In 1967, the year which saw the publication of Ivănceanu’s first poetry book, Cinste specială (Special Honor), from where all the translations presented here were selected, the Romanian poetry reader with a somewhat longer memory had already encountered two waves of the avant-garde. To the first wave, roughly corresponding to the Dada moment of the avant-garde, belonged Tristan Tzara, B. Fundoianu, Ion Vinea, Ilarie Voronca, and Stephan Roll; to the second, in part of a surrealist inspiration, Gellu Naum, Eugen Ionescu, Dolfi Trost, Gherasim Luca, Virgil Teodorescu, and Miron Radu Paraschivescu. Both of these waves were cut short long before they reached the shore. Tzara, Fundoianu, and Voronca left Romania very early in their literary careers and switched to writing in French, whereas Vinea, as well as all the members of the second wave, with the exception of Paraschivescu, either managed to emigrate (Ionescu, Trost, Luca) or were sentenced to almost twenty years of silence in 1947. The theme of the absurd had been present in Romanian letters even before the birth of Dada, in the work of Urmuz and was further developed by Eugen Ionescu in his theater, after his move to Paris.

Against this background, it is surprising that Ivănceanu’s poetry, while decidedly avant-garde, is in no way derivative, but rather highly original in its phrasing, its themes, and its aims. While several members of the first two waves were aiming for a revolutionary change of society, and were being, to various degrees attracted by leftist parties and ideologies (Tzara being for a while a member of the French Communist Party; Roll a member of the Romanian Communist Party; Paraschivescu, in his youth, a member of the banned Union of Communist Youth; Teodorescu for a while a poet of the proletarian culture variety), someone born in 1940, like Ivănceanu, could no longer sympathize with leftist ideas, for those had taken over the entire social life of the country, and as such had turned into something to be loathed and certainly not to be enthused about by someone who aims for change. Ivănceanu was not alone in using the subversive potential of the avant-garde in a culture in which no open critique was tolerated. He was one of the members of the onirist movement—formed in 1964 and to last only until 1971, when it ceased to be tolerated—with Paraschivescu as mentor and protector (the avant-garde being still considered a decadent bourgeois phenomenon, that had no place in a “socialist” country), which included Dumitru Ţepeneag, Leonid Dimov, Virgil Mazilescu, George Almosnino, and Nora Iuga.

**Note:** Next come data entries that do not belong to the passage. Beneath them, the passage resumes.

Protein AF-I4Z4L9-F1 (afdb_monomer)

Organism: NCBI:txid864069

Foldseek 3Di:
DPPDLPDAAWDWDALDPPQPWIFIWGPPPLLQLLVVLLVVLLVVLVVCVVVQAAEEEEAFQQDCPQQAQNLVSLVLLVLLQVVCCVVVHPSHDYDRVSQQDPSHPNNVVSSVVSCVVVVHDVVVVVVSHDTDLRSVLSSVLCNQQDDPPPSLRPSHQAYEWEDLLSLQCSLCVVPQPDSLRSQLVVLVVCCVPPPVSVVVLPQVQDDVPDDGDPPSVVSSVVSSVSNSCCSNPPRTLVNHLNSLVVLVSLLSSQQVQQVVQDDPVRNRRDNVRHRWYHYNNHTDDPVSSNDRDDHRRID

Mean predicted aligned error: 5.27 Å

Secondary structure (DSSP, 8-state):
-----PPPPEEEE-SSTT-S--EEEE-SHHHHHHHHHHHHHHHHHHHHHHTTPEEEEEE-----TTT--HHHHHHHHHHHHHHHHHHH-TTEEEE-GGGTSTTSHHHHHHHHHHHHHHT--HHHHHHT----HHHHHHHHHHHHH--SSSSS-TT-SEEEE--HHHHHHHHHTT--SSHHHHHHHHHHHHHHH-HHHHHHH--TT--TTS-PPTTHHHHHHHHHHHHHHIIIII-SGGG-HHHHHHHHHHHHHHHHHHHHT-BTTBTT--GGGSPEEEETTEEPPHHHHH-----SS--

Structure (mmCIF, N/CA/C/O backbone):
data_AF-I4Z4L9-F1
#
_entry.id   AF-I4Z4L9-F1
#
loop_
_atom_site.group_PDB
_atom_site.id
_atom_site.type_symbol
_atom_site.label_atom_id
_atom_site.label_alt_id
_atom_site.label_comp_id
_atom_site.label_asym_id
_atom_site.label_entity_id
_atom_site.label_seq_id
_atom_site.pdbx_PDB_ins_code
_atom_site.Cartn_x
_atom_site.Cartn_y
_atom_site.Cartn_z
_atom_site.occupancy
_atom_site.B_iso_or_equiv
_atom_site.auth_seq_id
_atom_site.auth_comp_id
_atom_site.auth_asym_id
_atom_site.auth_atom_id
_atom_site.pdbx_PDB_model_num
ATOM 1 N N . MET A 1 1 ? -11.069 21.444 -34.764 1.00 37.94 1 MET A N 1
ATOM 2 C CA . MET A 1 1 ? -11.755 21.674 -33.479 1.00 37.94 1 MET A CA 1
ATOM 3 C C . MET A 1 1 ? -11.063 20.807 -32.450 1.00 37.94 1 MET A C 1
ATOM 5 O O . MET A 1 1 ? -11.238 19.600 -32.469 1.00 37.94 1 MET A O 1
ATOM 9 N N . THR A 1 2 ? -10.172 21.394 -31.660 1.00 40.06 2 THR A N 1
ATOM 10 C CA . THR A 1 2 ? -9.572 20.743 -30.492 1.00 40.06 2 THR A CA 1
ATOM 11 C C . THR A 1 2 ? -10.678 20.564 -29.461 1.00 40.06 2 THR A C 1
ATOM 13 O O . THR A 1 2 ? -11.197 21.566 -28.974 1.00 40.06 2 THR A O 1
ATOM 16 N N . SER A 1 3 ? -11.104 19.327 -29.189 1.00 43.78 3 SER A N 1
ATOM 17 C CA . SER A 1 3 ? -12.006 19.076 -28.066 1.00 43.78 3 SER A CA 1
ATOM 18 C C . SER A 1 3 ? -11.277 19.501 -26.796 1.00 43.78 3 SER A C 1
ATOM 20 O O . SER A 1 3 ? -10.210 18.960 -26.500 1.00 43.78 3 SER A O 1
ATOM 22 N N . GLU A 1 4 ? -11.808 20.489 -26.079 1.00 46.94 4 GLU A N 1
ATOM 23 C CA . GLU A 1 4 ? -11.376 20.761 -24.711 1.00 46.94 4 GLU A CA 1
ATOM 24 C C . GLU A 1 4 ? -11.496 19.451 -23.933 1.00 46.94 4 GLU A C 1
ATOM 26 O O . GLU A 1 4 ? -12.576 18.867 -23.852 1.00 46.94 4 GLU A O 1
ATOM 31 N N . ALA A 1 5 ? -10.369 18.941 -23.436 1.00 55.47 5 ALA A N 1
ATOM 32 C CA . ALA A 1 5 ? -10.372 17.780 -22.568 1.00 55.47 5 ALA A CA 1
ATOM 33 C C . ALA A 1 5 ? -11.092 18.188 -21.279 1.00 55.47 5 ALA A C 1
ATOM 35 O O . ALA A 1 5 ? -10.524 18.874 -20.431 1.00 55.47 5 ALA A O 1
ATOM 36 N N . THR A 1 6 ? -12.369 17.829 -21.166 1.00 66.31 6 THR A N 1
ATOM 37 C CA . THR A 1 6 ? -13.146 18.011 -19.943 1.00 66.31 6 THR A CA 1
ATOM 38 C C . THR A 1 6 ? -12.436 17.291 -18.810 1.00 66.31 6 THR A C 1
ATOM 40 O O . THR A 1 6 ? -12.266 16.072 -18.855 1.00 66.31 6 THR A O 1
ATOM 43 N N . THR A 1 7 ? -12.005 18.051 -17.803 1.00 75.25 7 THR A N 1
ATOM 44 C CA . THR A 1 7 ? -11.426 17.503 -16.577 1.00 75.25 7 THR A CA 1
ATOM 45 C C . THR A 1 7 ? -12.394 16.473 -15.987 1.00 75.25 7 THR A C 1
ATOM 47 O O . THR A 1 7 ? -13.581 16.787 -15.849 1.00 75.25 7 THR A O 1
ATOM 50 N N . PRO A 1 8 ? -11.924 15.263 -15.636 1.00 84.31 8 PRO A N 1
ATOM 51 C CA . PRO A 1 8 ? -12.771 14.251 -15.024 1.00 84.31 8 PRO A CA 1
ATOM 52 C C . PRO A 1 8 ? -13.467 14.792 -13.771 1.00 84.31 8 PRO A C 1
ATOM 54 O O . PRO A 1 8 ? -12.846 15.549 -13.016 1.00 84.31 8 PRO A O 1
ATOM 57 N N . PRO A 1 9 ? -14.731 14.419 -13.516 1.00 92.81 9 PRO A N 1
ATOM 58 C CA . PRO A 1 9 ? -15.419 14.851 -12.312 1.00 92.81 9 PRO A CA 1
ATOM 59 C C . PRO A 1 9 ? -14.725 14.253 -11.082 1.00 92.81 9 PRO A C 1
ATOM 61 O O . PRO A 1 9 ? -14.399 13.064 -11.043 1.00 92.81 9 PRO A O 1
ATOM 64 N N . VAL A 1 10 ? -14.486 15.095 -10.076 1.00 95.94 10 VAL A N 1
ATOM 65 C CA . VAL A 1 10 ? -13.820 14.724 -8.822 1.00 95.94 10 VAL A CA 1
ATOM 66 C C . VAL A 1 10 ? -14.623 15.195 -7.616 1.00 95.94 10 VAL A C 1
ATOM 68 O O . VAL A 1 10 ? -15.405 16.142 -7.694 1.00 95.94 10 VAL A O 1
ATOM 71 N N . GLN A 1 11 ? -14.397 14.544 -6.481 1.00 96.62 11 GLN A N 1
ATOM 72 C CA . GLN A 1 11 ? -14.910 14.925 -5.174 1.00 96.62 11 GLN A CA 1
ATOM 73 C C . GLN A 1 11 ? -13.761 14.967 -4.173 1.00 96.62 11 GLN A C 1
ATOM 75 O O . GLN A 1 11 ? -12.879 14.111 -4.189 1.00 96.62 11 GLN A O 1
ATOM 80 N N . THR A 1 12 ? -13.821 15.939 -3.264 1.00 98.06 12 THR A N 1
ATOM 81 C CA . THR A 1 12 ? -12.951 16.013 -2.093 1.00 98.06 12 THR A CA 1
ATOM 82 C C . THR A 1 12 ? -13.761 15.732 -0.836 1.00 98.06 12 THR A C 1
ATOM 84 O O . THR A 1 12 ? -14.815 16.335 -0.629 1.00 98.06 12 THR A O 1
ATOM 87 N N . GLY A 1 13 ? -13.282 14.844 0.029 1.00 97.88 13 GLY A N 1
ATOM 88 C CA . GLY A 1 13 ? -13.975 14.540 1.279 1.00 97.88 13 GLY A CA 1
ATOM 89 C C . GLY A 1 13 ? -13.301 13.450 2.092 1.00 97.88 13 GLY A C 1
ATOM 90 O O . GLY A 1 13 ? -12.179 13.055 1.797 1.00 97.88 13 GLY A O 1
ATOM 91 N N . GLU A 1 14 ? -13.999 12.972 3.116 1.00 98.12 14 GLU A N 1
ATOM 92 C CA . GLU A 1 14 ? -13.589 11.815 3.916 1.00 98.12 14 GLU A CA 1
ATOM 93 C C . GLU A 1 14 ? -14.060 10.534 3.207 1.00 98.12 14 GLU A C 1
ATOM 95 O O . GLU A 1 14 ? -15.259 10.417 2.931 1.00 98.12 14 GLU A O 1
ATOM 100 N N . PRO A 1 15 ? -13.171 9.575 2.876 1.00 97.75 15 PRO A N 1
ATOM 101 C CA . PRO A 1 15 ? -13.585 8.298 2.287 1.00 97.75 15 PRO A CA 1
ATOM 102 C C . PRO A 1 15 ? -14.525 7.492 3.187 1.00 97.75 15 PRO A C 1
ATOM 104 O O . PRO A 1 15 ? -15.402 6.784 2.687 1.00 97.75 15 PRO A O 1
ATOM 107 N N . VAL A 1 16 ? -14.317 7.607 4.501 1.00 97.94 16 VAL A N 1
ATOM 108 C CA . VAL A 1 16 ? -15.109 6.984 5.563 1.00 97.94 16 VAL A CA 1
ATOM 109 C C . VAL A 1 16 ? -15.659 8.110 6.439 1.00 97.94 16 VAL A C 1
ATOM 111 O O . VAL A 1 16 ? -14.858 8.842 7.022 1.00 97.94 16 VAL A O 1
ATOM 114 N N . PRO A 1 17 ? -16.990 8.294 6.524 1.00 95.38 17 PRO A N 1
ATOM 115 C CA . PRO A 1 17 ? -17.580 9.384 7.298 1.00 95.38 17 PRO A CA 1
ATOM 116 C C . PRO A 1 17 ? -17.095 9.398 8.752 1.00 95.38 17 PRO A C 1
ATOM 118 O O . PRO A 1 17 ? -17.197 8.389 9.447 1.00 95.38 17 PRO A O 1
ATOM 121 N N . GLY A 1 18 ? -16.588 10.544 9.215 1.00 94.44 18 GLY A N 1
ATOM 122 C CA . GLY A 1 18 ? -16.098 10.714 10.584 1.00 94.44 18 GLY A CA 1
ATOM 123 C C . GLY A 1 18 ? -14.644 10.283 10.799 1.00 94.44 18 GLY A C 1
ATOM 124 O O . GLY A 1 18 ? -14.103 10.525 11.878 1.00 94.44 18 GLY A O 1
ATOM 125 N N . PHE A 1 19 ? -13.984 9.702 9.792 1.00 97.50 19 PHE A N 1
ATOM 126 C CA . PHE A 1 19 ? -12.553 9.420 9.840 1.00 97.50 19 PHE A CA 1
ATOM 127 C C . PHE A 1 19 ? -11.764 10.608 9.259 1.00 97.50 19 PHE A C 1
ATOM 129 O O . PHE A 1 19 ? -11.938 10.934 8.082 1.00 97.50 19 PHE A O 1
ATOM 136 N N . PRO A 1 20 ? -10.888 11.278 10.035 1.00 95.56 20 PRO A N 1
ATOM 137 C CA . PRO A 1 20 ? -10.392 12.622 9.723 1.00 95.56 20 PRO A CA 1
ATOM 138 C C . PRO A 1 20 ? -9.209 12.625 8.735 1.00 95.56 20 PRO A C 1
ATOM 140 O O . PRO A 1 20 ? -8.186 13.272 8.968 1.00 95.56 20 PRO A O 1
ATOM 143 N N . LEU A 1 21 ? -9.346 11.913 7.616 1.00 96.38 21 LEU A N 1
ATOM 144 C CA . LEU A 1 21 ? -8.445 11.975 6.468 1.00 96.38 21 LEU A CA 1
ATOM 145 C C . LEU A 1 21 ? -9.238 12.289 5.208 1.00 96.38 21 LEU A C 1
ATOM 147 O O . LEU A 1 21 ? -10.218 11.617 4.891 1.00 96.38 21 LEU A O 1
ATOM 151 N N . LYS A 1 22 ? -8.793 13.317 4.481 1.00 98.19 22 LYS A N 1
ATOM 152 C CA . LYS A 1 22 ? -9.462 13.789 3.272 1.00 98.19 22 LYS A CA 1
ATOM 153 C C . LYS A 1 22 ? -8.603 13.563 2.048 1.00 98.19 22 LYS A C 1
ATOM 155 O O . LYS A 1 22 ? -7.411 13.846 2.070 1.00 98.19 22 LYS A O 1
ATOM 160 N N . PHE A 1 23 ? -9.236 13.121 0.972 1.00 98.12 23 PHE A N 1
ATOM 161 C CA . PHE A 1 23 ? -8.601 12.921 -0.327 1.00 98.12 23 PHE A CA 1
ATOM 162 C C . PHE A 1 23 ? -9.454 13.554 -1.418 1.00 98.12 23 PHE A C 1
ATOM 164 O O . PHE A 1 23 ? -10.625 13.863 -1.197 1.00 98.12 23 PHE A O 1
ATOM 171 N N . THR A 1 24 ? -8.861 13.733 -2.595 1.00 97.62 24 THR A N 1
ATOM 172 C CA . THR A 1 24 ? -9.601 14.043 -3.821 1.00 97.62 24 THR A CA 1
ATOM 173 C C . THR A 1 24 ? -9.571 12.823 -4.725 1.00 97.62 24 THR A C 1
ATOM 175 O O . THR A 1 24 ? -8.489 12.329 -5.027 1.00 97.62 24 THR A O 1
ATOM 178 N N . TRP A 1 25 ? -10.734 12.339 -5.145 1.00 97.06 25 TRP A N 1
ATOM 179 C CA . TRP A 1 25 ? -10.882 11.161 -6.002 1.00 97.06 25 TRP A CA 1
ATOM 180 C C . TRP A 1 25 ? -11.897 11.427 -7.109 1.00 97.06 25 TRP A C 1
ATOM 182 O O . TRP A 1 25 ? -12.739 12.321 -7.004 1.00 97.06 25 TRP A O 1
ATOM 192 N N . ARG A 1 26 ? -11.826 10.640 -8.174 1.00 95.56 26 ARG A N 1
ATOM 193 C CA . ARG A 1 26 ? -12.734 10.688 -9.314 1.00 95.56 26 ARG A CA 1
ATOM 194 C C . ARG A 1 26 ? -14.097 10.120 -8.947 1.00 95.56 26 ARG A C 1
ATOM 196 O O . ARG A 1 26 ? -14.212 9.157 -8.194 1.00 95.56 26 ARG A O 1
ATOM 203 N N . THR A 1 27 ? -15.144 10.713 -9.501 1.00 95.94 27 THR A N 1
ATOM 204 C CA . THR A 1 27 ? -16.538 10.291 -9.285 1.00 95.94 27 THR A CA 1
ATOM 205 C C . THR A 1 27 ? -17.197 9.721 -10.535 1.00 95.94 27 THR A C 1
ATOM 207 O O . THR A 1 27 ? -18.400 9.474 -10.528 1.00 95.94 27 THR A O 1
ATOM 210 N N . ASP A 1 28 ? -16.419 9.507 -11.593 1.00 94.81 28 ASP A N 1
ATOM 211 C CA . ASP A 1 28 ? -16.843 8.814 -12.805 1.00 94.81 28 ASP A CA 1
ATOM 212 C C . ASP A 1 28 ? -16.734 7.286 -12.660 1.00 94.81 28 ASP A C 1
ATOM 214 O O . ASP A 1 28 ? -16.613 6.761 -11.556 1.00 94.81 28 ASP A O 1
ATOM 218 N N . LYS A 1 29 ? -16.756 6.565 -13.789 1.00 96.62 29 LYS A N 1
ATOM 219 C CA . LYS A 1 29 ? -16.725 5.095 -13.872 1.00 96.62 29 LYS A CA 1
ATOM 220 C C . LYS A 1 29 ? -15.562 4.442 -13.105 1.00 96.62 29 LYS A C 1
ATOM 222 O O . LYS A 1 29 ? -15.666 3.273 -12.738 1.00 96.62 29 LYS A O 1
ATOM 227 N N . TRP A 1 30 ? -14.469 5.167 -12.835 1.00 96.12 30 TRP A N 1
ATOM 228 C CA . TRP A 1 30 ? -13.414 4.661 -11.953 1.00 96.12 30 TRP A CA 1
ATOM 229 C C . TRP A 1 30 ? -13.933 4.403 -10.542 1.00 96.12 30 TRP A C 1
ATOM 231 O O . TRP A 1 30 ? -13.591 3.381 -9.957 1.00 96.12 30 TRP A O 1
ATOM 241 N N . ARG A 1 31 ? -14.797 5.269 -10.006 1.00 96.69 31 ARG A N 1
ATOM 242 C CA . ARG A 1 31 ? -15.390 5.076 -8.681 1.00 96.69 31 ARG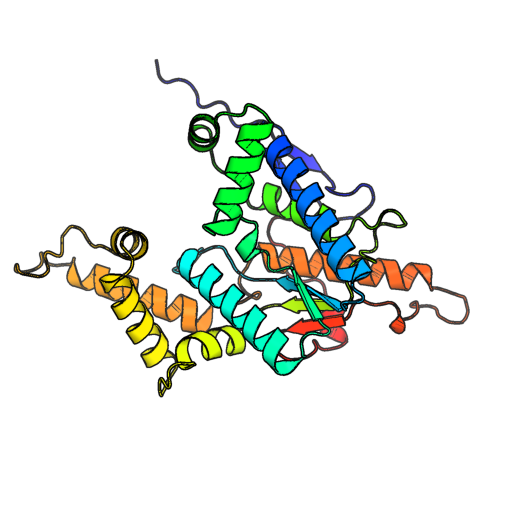 A CA 1
ATOM 243 C C . ARG A 1 31 ? -16.105 3.732 -8.581 1.00 96.69 31 ARG A C 1
ATOM 245 O O . ARG A 1 31 ? -15.871 3.017 -7.616 1.00 96.69 31 ARG A O 1
ATOM 252 N N . ASP A 1 32 ? -16.921 3.390 -9.573 1.00 97.44 32 ASP A N 1
ATOM 253 C CA . ASP A 1 32 ? -17.720 2.161 -9.563 1.00 97.44 32 ASP A CA 1
ATOM 254 C C . ASP A 1 32 ? -16.827 0.909 -9.599 1.00 97.44 32 ASP A C 1
ATOM 256 O O . ASP A 1 32 ? -17.037 -0.041 -8.846 1.00 97.44 32 ASP A O 1
ATOM 260 N N . ILE A 1 33 ? -15.767 0.933 -10.417 1.00 97.69 33 ILE A N 1
ATOM 261 C CA . ILE A 1 33 ? -14.758 -0.139 -10.469 1.00 97.69 33 ILE A CA 1
ATOM 262 C C . ILE A 1 33 ? -14.051 -0.293 -9.118 1.00 97.69 33 ILE A C 1
ATOM 264 O O . ILE A 1 33 ? -13.864 -1.410 -8.637 1.00 97.69 33 ILE A O 1
ATOM 268 N N . PHE A 1 34 ? -13.649 0.819 -8.501 1.00 97.56 34 PHE A N 1
ATOM 269 C CA . PHE A 1 34 ? -12.990 0.793 -7.198 1.00 97.56 34 PHE A CA 1
ATOM 270 C C . PHE A 1 34 ? -13.949 0.376 -6.074 1.00 97.56 34 PHE A C 1
ATOM 272 O O . PHE A 1 34 ? -13.507 -0.272 -5.133 1.00 97.56 34 PHE A O 1
ATOM 279 N N . ASP A 1 35 ? -15.244 0.682 -6.168 1.00 98.19 35 ASP A N 1
ATOM 280 C CA . ASP A 1 35 ? -16.256 0.215 -5.213 1.00 98.19 35 ASP A CA 1
ATOM 281 C C . ASP A 1 35 ? -16.404 -1.317 -5.271 1.00 98.19 35 ASP A C 1
ATOM 283 O O . ASP A 1 35 ? -16.361 -1.971 -4.231 1.00 98.19 35 ASP A O 1
ATOM 287 N N . GLU A 1 36 ? -16.422 -1.920 -6.462 1.00 98.25 36 GLU A N 1
ATOM 288 C CA . GLU A 1 36 ? -16.350 -3.382 -6.609 1.00 98.25 36 GLU A CA 1
ATOM 289 C C . GLU A 1 36 ? -15.040 -3.982 -6.058 1.00 98.25 36 GLU A C 1
ATOM 291 O O . GLU A 1 36 ? -15.039 -5.065 -5.462 1.00 98.25 36 GLU A O 1
ATOM 296 N N . GLN A 1 37 ? -13.916 -3.287 -6.251 1.00 98.00 37 GLN A N 1
ATOM 297 C CA . GLN A 1 37 ? -12.610 -3.711 -5.745 1.00 98.00 37 GLN A CA 1
ATOM 298 C C . GLN A 1 37 ? -12.559 -3.673 -4.205 1.00 98.00 37 GLN A C 1
ATOM 300 O O . GLN A 1 37 ? -11.997 -4.582 -3.592 1.00 98.00 37 GLN A O 1
ATOM 305 N N . ILE A 1 38 ? -13.164 -2.657 -3.574 1.00 98.44 38 ILE A N 1
ATOM 306 C CA . ILE A 1 38 ? -13.295 -2.545 -2.111 1.00 98.44 38 ILE A CA 1
ATOM 307 C C . ILE A 1 38 ? -14.059 -3.748 -1.556 1.00 98.44 38 ILE A C 1
ATOM 309 O O . ILE A 1 38 ? -13.617 -4.349 -0.577 1.00 98.44 38 ILE A O 1
ATOM 313 N N . GLU A 1 39 ? -15.180 -4.114 -2.176 1.00 98.19 39 GLU A N 1
ATOM 314 C CA . GLU A 1 39 ? -16.001 -5.231 -1.702 1.00 98.19 39 GLU A CA 1
ATOM 315 C C . GLU A 1 39 ? -15.275 -6.576 -1.839 1.00 98.19 39 GLU A C 1
ATOM 317 O O . GLU A 1 39 ? -15.312 -7.389 -0.913 1.00 98.19 39 GLU A O 1
ATOM 322 N N . LEU A 1 40 ? -14.524 -6.786 -2.928 1.00 98.00 40 LEU A N 1
ATOM 323 C CA . LEU A 1 40 ? -13.643 -7.951 -3.065 1.00 98.00 40 LEU A CA 1
ATOM 324 C C . LEU A 1 40 ? -12.591 -8.003 -1.945 1.00 98.00 40 LEU A C 1
ATOM 326 O O . LEU A 1 40 ? -12.443 -9.030 -1.283 1.00 98.00 40 LEU A O 1
ATOM 330 N N . LEU A 1 41 ? -11.886 -6.892 -1.710 1.00 98.31 41 LEU A N 1
ATOM 331 C CA . LEU A 1 41 ? -10.843 -6.790 -0.686 1.00 98.31 41 LEU A CA 1
ATOM 332 C C . LEU A 1 41 ? -11.391 -7.089 0.715 1.00 98.31 41 LEU A C 1
ATOM 334 O O . LEU A 1 41 ? -10.800 -7.873 1.458 1.00 98.31 41 LEU A O 1
ATOM 338 N N . LYS A 1 42 ? -12.546 -6.516 1.067 1.00 98.25 42 LYS A N 1
ATOM 339 C CA . LYS A 1 42 ? -13.224 -6.793 2.341 1.00 98.25 42 LYS A CA 1
ATOM 340 C C . LYS A 1 42 ? -13.644 -8.254 2.463 1.00 98.25 42 LYS A C 1
ATOM 342 O O . LYS A 1 42 ? -13.491 -8.835 3.535 1.00 98.25 42 LYS A O 1
ATOM 347 N N . ALA A 1 43 ? -14.142 -8.861 1.385 1.00 98.19 43 ALA A N 1
ATOM 348 C CA . ALA A 1 43 ? -14.521 -10.270 1.381 1.00 98.19 43 ALA A CA 1
ATOM 349 C C . ALA A 1 43 ? -13.311 -11.199 1.582 1.00 98.19 43 ALA A C 1
ATOM 351 O O . ALA A 1 43 ? -13.418 -12.192 2.304 1.00 98.19 43 ALA A O 1
ATOM 352 N N . ASP A 1 44 ? -12.160 -10.884 0.985 1.00 98.25 44 ASP A N 1
ATOM 353 C CA . ASP A 1 44 ? -10.930 -11.661 1.168 1.00 98.25 44 ASP A CA 1
ATOM 354 C C . ASP A 1 44 ? -10.366 -11.513 2.591 1.00 98.25 44 ASP A C 1
ATOM 356 O O . ASP A 1 44 ? -9.998 -12.515 3.207 1.00 98.25 44 ASP A O 1
ATOM 360 N N . VAL A 1 45 ? -10.400 -10.302 3.163 1.00 98.38 45 VAL A N 1
ATOM 361 C CA . VAL A 1 45 ? -10.059 -10.067 4.579 1.00 98.38 45 VAL A CA 1
ATOM 362 C C . VAL A 1 45 ? -10.993 -10.856 5.501 1.00 98.38 45 VAL A C 1
ATOM 364 O O . VAL A 1 45 ? -10.532 -11.568 6.393 1.00 98.38 45 VAL A O 1
ATOM 367 N N . ALA A 1 46 ? -12.307 -10.789 5.274 1.00 98.12 46 ALA A N 1
ATOM 368 C CA . ALA A 1 46 ? -13.287 -11.526 6.067 1.00 98.12 46 ALA A CA 1
ATOM 369 C C . ALA A 1 46 ? -13.069 -13.045 5.988 1.00 98.12 46 ALA A C 1
ATOM 371 O O . ALA A 1 46 ? -13.177 -13.731 7.004 1.00 98.12 46 ALA A O 1
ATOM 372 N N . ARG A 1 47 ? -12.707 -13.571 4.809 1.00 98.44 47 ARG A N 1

Recurrent themes in Ivănceanu’s poetry are the dead and the poet, and the two are not necessarily that different, for he sometimes asks to join the ranks of the former, so he can truly belong to the latter (“kill me//So I can write poems” (Epistle to Friends)). The absurd, the random, the revolt born out of despair, that are omnipresent (“I was born to say that//The dead man is dead that the boil is a boil” (Hats off), “I know, we’ll be without horses//But Folks we have feet//And, if need be, hands.” (The Great)), are mixed with mock suggestions for change (“The poems written by the dead//Should make their way into primers”, “my friend on four wheels//Do not run over the entire rain” (Epistle to Friends)), made credible by a declaration of a higher calling (“born to cure leprosy”, “born to resurrect the dead” (Hats off)) and one of his own martyrdom (“Don’t//Bury me,//Leave me naked in the middle of the street,//This dead body deserves to be hit by passing cars” (The Execution)).

Ivănceanu published one more volume of poetry, in 1969, as well as three novels, in 1969, 1970, and 1971, with titles indicative of their avant-garde leanings, such as The Vulcaloborg and the Beautiful Beleponja. [End Page 56] Having left Romania in 1970 for Vienna, his works ceased to be re-issued inside Romania, according to the logic of the time, which turned all citizens who had decided to turn their backs...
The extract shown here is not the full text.